How to find number of digits in a Natural Number
You might have solved last year CAT papers(when it was available) or any AIMCAT/SIMCAT/..CAT.
1 question that troubles you is to find the number of digits in a number.
Well there are various types of questions that can be framed in which you need to find the number of digit, last digit or last 3 digit and there are various methods to solve this problem.
Today we will discuss the question type in which you need to find the number of digit in a natural number which is written in form of power.

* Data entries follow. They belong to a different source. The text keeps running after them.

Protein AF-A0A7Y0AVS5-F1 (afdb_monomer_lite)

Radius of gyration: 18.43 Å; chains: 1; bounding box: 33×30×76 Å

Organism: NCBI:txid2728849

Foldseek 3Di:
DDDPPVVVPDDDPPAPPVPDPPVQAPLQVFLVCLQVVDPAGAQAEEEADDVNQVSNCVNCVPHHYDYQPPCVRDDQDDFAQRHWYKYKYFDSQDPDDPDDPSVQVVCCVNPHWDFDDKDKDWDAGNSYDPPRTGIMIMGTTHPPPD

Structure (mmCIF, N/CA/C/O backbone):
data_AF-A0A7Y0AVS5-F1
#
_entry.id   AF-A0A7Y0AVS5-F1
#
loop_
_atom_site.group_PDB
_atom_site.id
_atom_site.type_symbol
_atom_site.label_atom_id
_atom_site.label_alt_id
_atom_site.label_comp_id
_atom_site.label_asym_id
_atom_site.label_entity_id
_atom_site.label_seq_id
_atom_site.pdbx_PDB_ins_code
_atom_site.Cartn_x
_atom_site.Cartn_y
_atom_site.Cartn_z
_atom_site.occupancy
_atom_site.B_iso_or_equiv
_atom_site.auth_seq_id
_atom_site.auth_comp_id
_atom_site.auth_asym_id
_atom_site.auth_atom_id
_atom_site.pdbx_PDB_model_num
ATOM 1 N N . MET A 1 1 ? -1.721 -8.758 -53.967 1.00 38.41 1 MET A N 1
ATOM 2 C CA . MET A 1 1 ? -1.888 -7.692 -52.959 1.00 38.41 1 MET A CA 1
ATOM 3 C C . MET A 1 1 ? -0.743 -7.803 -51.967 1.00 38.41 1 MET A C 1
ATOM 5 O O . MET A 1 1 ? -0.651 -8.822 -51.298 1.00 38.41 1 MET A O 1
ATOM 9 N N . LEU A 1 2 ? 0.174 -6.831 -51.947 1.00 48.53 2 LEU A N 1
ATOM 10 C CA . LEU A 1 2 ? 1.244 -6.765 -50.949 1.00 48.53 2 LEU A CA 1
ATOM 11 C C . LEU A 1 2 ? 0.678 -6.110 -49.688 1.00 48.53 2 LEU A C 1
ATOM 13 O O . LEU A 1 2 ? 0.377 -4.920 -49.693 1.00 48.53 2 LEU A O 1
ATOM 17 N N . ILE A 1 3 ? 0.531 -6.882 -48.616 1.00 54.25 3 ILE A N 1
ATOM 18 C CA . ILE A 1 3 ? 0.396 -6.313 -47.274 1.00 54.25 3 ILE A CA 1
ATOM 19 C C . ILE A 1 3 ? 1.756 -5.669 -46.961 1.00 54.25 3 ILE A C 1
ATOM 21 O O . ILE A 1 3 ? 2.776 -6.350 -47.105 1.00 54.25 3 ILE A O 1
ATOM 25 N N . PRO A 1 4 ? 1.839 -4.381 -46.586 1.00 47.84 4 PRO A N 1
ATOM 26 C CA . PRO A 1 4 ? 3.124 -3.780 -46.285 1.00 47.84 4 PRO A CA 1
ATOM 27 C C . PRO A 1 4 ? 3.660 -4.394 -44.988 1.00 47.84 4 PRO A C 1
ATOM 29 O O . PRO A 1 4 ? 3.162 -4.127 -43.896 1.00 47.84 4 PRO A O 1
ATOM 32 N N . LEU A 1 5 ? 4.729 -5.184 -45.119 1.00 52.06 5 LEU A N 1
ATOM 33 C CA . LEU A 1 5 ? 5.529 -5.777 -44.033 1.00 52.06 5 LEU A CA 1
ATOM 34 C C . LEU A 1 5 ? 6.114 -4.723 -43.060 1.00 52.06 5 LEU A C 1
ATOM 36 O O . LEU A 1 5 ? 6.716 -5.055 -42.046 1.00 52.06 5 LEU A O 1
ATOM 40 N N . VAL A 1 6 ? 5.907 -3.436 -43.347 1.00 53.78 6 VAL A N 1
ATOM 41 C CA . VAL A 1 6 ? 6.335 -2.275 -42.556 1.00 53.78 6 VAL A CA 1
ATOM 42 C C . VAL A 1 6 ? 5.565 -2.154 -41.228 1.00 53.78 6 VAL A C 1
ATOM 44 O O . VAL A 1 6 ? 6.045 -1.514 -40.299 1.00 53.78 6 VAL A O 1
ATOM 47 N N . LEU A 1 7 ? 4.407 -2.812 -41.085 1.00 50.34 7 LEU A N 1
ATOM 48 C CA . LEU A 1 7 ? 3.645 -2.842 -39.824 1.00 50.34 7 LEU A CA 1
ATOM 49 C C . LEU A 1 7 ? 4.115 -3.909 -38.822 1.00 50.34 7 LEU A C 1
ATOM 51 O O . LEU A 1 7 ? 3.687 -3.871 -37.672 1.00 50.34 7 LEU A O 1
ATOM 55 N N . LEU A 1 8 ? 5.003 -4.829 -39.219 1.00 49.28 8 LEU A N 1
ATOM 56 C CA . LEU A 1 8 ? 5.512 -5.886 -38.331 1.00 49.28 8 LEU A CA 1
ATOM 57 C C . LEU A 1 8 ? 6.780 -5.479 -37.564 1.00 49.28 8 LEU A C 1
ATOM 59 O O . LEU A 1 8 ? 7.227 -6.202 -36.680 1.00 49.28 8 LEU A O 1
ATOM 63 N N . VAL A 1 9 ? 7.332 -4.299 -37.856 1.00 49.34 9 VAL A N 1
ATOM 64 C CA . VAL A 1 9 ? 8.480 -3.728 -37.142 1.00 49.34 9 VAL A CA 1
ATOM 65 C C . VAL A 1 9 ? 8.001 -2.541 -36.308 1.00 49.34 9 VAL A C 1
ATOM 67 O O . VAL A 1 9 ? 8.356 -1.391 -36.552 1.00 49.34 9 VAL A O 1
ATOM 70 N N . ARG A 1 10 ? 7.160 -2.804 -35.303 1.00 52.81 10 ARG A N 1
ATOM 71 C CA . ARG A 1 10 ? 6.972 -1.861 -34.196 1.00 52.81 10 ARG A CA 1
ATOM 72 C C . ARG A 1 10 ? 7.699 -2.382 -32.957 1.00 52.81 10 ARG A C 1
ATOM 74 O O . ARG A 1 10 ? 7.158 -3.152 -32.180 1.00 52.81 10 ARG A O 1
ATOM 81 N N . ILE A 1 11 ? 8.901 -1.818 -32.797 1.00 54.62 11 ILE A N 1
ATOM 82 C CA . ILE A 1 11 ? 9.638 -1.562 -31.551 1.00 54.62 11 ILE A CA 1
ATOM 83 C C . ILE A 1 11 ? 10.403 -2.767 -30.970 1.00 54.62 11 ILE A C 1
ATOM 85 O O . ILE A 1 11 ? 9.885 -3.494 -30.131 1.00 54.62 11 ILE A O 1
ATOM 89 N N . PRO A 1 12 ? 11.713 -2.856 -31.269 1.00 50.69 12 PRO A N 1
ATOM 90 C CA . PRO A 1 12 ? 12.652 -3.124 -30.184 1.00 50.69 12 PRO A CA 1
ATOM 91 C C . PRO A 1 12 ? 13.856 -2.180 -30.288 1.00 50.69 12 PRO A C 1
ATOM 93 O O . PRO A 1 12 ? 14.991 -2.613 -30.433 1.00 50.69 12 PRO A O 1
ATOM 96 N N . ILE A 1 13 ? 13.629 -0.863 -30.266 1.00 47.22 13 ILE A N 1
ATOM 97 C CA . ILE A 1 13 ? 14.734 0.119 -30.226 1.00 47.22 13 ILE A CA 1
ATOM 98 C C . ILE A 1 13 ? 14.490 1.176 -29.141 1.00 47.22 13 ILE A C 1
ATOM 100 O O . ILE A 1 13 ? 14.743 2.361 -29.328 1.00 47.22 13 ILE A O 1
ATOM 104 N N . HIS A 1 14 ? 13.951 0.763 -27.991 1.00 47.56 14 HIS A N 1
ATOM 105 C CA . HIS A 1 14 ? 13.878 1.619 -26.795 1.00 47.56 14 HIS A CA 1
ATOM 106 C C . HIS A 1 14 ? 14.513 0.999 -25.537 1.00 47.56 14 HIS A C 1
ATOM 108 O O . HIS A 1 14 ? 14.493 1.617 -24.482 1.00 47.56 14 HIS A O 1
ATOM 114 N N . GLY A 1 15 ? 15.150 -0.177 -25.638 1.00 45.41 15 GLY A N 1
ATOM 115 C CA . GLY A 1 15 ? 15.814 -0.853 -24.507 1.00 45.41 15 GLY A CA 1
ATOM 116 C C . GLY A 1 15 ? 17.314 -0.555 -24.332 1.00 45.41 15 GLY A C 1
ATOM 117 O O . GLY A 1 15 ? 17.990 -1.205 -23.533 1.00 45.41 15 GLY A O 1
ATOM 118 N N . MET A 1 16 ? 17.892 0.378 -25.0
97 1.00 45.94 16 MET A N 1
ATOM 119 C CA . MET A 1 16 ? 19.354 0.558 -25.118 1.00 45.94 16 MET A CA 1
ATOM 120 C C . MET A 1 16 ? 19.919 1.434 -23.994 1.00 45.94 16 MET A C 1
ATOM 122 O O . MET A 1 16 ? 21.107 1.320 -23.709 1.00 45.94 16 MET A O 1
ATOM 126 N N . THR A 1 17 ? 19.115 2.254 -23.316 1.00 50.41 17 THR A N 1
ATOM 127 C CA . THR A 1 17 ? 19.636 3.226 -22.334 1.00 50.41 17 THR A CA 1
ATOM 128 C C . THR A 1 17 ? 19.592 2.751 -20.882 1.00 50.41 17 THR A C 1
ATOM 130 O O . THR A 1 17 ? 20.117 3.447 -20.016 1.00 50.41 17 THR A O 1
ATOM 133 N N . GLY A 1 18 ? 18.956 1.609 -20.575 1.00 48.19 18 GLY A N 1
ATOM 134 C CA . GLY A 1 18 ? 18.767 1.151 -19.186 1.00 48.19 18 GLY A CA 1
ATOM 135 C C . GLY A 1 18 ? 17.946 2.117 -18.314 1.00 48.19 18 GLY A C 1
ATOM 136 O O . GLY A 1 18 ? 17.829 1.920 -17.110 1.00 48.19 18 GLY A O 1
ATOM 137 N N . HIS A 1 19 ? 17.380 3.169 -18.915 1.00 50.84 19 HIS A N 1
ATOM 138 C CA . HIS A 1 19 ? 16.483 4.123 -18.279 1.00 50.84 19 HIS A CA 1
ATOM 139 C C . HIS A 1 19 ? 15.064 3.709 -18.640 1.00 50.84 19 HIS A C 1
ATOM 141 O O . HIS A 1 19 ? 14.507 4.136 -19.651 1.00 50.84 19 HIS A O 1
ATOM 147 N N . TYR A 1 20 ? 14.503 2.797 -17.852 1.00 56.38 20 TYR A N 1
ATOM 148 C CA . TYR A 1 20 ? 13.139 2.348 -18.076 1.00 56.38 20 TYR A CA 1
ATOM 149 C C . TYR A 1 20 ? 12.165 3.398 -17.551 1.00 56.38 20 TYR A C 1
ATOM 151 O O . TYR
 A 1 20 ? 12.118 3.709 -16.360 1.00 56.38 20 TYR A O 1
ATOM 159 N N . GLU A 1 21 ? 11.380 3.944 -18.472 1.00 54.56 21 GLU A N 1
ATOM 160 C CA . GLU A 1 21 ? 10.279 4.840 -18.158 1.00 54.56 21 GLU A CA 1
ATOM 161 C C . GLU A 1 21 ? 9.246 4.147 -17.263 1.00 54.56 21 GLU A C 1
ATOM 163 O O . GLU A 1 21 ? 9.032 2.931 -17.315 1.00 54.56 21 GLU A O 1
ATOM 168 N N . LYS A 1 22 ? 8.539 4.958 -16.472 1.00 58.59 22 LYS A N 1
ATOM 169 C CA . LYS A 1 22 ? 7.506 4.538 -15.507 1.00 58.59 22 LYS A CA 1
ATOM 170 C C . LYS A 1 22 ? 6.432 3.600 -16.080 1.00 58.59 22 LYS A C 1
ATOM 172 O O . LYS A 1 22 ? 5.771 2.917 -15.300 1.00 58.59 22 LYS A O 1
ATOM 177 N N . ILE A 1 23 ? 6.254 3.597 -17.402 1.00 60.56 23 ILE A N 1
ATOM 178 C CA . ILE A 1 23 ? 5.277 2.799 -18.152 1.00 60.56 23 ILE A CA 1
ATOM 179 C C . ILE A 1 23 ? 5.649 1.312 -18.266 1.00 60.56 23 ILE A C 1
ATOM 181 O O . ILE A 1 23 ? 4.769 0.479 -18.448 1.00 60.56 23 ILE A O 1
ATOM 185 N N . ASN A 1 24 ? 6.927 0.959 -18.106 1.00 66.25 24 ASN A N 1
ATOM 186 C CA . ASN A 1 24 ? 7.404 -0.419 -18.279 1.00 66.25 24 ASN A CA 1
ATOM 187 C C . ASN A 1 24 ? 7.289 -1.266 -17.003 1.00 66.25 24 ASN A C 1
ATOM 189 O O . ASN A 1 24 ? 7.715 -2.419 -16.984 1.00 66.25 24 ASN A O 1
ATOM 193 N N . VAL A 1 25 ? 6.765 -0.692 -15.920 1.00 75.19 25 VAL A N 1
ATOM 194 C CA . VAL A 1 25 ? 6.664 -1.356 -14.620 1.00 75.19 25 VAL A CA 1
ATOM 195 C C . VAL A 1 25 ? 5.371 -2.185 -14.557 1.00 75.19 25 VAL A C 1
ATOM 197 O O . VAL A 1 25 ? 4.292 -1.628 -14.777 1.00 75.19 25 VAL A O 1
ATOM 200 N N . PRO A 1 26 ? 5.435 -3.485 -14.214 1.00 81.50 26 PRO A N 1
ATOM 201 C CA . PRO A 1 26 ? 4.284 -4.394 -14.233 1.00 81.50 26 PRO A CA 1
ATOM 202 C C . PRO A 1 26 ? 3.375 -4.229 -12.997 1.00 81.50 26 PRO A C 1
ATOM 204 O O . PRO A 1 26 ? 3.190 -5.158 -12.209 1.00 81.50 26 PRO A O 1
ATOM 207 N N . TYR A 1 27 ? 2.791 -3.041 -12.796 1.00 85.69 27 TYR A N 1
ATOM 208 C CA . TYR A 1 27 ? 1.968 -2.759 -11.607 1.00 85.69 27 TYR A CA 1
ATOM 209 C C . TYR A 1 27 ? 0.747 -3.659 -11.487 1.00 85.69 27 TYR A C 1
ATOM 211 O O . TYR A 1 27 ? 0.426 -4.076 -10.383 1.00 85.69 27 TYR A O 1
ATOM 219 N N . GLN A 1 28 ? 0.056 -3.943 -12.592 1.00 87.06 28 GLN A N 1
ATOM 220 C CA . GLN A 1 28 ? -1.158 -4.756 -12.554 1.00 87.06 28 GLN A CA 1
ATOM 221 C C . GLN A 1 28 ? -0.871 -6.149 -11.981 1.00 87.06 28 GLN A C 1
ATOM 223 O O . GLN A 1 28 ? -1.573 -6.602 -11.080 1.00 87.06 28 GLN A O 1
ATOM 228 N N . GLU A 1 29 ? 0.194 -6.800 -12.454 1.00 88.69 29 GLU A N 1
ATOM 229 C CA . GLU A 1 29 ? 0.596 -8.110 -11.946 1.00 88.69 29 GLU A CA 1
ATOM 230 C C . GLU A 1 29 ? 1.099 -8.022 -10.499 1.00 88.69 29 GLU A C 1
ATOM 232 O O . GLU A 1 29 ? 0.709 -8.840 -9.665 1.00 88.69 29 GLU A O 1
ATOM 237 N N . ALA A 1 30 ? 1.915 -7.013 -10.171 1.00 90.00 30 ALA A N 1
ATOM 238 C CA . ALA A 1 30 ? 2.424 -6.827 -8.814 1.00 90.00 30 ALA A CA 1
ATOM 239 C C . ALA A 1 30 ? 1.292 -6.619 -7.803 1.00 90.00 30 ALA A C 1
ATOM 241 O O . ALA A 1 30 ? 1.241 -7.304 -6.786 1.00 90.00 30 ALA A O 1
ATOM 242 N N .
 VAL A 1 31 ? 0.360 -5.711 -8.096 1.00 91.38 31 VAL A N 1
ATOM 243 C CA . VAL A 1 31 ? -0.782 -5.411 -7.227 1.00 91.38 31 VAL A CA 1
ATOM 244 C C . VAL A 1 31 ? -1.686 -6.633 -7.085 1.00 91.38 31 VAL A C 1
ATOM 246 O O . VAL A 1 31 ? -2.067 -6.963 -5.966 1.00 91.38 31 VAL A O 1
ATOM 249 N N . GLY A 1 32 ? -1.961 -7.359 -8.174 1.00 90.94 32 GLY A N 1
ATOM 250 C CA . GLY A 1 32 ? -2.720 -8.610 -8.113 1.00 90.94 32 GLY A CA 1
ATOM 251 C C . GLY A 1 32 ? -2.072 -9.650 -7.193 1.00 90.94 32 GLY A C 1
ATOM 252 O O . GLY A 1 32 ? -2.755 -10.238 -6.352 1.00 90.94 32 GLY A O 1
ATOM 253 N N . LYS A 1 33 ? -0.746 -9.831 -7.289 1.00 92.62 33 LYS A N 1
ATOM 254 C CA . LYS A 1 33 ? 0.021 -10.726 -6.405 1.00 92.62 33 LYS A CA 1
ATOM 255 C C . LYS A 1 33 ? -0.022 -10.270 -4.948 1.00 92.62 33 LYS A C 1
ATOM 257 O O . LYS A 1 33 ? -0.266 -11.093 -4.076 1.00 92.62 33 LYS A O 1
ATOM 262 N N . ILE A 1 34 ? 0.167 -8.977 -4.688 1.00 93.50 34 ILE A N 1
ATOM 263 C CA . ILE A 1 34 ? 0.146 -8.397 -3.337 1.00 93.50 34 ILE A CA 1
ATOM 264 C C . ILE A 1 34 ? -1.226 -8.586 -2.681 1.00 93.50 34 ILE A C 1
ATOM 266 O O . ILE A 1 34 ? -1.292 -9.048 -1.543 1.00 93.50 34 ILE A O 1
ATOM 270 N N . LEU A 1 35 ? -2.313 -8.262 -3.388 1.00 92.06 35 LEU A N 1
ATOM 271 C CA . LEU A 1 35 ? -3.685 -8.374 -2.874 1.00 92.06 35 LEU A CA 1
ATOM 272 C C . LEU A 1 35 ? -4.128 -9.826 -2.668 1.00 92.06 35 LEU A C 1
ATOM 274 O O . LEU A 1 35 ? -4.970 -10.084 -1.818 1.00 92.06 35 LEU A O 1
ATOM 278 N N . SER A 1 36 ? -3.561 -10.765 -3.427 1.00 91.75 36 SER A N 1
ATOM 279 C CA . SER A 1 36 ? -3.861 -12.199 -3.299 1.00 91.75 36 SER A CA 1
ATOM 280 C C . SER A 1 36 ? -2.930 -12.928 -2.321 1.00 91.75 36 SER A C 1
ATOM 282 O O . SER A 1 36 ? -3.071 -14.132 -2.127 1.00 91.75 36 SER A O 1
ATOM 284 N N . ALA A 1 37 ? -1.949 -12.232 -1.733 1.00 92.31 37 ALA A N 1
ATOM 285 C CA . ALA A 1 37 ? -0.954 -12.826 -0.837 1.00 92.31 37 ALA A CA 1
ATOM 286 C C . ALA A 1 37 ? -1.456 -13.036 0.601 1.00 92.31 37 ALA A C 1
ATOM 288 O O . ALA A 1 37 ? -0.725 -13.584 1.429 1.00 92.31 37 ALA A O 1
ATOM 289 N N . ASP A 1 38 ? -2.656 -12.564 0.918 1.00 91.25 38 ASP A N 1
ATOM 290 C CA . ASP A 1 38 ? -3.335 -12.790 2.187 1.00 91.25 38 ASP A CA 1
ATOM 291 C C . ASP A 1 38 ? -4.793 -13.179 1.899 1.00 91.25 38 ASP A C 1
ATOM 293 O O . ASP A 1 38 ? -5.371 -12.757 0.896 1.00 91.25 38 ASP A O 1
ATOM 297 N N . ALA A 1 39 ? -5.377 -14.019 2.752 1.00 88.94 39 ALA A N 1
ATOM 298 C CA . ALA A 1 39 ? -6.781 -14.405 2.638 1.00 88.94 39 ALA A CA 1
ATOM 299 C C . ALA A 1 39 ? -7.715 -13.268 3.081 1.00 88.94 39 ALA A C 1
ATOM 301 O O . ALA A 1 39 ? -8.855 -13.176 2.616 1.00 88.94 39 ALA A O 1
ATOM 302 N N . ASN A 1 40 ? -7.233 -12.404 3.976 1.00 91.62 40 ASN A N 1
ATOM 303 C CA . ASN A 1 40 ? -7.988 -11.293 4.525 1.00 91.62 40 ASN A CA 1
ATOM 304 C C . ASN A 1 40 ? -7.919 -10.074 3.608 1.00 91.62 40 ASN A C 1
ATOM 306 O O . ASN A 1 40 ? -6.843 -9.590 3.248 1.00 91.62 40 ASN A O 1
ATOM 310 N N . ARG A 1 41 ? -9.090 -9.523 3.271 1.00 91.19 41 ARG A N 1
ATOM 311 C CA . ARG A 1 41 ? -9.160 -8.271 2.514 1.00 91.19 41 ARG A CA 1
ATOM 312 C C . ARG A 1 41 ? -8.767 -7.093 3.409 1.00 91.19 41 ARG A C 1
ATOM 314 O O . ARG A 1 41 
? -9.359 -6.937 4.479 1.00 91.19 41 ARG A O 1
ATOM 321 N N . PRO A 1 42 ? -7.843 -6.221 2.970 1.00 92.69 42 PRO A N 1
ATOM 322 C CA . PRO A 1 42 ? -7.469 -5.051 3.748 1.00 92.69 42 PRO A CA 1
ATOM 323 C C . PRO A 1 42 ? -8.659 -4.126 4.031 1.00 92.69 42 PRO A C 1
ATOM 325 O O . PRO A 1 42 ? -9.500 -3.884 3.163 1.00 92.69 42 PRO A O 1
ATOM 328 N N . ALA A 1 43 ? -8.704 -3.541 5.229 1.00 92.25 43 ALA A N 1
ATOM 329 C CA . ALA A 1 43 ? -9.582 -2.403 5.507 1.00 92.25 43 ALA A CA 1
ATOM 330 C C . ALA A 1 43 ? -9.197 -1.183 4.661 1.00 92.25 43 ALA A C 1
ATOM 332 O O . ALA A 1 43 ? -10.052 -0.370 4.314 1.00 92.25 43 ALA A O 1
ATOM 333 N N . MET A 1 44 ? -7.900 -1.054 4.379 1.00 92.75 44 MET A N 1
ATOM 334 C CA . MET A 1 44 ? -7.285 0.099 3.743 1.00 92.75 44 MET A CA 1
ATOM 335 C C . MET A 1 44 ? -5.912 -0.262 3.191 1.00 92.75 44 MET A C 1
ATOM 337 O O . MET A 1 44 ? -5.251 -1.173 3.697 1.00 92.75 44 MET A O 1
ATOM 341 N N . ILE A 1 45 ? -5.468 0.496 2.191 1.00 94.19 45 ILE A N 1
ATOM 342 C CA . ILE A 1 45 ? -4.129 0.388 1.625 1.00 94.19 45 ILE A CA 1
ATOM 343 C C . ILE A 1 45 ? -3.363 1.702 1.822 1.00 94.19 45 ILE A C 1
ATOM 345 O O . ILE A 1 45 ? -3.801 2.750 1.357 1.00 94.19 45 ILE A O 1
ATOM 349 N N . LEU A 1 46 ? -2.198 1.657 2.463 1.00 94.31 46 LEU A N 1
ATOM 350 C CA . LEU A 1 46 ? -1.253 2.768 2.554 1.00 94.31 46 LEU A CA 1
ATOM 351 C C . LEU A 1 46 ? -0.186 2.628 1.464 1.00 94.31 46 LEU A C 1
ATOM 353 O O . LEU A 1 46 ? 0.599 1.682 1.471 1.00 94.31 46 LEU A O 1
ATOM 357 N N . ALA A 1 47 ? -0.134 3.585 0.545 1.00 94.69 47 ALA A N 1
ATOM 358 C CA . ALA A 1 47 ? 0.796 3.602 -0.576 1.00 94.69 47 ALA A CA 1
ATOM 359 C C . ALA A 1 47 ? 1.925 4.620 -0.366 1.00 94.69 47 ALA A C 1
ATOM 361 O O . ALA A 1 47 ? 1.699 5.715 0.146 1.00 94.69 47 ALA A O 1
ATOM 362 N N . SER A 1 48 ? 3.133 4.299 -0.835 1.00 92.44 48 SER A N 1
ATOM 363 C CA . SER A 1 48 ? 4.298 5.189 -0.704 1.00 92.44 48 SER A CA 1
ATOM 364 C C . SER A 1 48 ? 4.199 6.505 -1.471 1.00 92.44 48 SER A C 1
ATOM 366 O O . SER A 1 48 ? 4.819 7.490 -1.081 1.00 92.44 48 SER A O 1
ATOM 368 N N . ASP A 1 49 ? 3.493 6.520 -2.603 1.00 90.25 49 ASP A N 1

For e.g. Number of digits in 3^86 ?
Don’t you feel to skip this question as soon as you encounter it. But if you actually know the method to solve such question. You can do it in seconds and get extra points.
Step 1: Remember the logarithmic value of following numbers log 2, log 3 , log 5, log 7. It is very important to know these values and remember it so that you can make fast calculations and solve the problem cited above.
To make it simple, I am providing the values. Just don’t forget to remember the values.
Log 2 (base 10) = 0.3010
Log 3 (base 10) = 0.4771
Log 5 (base 10) = 0.6990
Log 7 (base 10) = 0.8451
Step 2. Use the formula : No. of digits in a natural number N = (Characteristic of log N (base 10)) +1
Coming back to the question.
log (3^86) (base 10) = 86 x log 3 (base 10)
= 86 x 0.4771
characteristic of log (3^86) (base 10) = 41
So, Number of digits in 3^86 = 41 +1 = 42.
Questions for practice :
- Find the number of digits in 5^63.
- Find the number of digits in 10^32.
- Find the number of digits in 12^456.